Глава четвертая. БЕЛОПОЛЬСКИЙ В ПАРИЖЕ. (Продолжение)
У Владимира Святосаблина беда: лишился работы. Хозяин отеля решил, что два портье внизу — это для него слишком накладно. Днем стоял за стойкой сам, к вечеру его заменял Андрей. Что делать? С трудом выслушав от друга сотни отказов и упреков в дурацком благородстве, Андрей отдал свое ночное дежурство, да еще пришлось кроме Владимира уговаривать хозяина: жесткий и решительный Белопольский нравился ему больше, чем мямля Святосаблин. Видно, кто-то «ворожил» Андрею в последнее время — таксомотор, с которого он начинал в Париже, по стечению обстоятельств нуждался в водителе и хозяин гаража сразу предложил Белопольскому сесть за руль. Как бывает почти всегда, перемена занятий обрадовала Андрея: он стал свободен, не привязан к одному месту, не видел больше опротивевших ночных гуляк. И еще было одно преимущество: он мог гораздо чаще, чуть ли не через день-два, посещать Аристархова. (Христофор Иванович был ненамного старше приятелей, но так уж повелось, что за глаза они называли его «стариком»). Всегда склонный к разговорам, живо интересующийся новостями из Парижа и газетными политическими новостями из всех стран мира, он стал крайне молчалив, задумчив, безучастен ко всему, что происходило за стенами его ветхой каморки, и даже к жизни обоих приятелей. «Черная полоса, черная полоса, — повторял он в ответ на все их вопросы. — Пройдет. Ни один доктор ничем не поможет». «Хандра, сплин, — пояснил он в другой их приход. — Наше рассейское самоедство — только и всего. Так что и врача не требуется — можете быть спокойны...» Теперь Андрей чаще ездил в Сен Женевьев де Буа. Подолгу сидел у старика. Однажды в момент их чаепития кто-то внезапно постучал в косяк и подергал дверь.
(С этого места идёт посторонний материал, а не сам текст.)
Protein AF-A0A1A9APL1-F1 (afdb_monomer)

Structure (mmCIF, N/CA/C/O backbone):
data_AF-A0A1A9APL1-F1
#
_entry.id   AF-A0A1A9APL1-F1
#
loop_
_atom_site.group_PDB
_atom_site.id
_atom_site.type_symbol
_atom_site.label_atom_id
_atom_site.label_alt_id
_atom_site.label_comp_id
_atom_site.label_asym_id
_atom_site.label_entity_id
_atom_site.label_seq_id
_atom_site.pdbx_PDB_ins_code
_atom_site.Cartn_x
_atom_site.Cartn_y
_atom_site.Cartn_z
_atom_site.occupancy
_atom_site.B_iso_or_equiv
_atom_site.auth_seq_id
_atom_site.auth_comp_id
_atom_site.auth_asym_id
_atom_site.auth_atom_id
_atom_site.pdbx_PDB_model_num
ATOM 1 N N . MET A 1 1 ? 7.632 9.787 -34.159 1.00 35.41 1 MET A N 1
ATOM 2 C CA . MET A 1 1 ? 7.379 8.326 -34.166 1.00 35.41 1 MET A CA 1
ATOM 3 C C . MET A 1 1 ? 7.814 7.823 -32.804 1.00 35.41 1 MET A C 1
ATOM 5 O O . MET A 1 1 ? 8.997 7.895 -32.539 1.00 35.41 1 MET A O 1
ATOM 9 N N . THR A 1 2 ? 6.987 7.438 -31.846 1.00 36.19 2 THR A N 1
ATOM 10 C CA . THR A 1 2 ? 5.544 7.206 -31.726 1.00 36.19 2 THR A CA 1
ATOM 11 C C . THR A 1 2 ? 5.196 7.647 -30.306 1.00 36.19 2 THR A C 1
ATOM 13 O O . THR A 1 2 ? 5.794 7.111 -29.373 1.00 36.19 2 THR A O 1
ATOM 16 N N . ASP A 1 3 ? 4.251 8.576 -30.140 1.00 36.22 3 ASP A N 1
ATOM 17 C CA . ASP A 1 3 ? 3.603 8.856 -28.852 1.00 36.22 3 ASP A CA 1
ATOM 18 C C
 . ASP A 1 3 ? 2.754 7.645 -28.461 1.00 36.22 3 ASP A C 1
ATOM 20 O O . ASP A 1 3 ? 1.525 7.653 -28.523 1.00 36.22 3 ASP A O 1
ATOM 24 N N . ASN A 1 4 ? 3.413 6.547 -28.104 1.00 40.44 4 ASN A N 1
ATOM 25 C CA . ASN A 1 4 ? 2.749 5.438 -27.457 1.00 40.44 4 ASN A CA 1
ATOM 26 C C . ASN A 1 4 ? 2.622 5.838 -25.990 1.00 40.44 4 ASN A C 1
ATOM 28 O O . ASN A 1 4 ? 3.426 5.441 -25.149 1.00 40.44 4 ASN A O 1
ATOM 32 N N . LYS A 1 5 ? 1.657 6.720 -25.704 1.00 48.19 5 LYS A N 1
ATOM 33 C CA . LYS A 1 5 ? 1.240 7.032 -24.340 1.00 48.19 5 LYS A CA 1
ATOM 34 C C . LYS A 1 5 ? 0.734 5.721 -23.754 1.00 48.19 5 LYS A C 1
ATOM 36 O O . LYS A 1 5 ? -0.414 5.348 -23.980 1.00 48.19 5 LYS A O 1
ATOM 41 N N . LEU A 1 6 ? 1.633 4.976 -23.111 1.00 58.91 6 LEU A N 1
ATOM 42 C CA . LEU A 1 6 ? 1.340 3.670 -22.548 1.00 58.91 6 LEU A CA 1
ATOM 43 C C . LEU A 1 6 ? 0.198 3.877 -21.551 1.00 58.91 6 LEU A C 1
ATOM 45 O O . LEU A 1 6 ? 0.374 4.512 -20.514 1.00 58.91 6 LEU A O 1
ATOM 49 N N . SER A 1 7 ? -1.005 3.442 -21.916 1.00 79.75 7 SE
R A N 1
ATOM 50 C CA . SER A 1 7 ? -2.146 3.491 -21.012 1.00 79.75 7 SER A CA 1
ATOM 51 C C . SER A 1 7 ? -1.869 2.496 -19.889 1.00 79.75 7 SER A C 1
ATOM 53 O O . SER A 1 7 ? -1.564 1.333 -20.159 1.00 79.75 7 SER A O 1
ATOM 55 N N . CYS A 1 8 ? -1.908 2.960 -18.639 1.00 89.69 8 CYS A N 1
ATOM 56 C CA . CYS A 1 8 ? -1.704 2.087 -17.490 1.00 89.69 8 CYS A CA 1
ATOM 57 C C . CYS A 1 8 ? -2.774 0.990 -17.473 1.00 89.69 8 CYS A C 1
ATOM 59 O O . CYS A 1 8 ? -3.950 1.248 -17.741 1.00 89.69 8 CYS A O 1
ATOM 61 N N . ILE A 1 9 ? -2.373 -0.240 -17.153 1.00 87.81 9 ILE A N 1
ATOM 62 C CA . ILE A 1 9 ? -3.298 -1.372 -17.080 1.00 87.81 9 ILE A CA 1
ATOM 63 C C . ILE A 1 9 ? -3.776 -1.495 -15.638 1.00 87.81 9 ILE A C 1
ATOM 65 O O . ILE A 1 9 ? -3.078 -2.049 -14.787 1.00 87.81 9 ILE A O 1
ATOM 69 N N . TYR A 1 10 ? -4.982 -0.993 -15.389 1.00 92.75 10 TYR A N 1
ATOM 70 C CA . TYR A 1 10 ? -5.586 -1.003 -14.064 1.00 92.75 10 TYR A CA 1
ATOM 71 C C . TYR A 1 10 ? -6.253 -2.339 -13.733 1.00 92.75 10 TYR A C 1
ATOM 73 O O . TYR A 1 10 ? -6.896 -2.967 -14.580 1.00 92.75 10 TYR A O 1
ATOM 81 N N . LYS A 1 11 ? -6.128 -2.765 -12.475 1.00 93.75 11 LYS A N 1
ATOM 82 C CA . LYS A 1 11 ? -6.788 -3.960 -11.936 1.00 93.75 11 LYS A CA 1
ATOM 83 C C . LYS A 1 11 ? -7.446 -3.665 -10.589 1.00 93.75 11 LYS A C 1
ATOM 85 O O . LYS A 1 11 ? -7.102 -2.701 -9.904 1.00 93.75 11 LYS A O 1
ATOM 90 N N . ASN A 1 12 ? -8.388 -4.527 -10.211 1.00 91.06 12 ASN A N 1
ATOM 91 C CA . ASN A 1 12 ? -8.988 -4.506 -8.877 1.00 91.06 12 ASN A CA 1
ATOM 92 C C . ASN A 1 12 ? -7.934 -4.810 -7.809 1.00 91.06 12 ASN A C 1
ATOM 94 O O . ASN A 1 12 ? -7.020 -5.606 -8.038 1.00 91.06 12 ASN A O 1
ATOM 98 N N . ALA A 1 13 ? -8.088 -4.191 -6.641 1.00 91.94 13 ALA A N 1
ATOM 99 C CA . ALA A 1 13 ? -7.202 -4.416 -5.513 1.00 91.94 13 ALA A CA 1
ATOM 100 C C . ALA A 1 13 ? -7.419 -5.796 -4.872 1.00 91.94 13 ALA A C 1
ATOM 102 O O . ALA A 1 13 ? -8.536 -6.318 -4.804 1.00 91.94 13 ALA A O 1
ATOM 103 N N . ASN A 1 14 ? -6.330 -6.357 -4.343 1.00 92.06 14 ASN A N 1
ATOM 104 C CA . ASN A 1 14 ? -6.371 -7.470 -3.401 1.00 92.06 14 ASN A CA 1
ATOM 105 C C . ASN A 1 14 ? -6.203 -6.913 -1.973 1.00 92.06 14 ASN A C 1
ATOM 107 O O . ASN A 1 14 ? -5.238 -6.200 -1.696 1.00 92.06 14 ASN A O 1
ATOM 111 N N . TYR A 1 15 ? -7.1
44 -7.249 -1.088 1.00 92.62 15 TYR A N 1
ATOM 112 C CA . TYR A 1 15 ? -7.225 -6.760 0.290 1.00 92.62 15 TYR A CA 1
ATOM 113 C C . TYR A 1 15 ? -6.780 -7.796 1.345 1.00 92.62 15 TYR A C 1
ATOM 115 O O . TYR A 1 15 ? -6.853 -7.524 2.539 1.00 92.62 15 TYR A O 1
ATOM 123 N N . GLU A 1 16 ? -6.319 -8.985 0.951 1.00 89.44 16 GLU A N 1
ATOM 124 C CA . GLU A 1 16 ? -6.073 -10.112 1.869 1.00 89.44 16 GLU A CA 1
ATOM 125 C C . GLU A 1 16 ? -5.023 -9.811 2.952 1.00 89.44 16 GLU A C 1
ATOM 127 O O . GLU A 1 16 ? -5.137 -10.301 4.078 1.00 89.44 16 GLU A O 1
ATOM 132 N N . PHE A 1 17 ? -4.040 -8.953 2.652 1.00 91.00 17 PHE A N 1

— Одну минуту — крикнул Андрей, поспешно поднимаясь.
— Заходите, открыто! — добавил Аристархов.
Белопольский распахнул дверь. На пороге стояла невысокая женщина, одетая в легкое пальто или плащ. Закрученные тяжелым узлом рыжеватые волосы оттягивали назад ее голову, и взгляд серых глаз был несколько растерян, но и дерзок. Она была хороша собой и, может быть, поэтому держалась вполне уверенно.
— Господа, я получила странное послание. Кто написал его?
— Вы... Кульчицкая? — воскликнул Аристархов. — Это я писал, голубушка. Заходите, ждем вас давно...
Андрей вскочил, молча рассматривая вошедшую. Она понравилась ему чрезвычайно, но объяснения — почему — он бы не нашел. «Милая», — так хотелось сказать о ней, она мила ему стала сразу — и будто какое-то предчувствие радости охватило душу.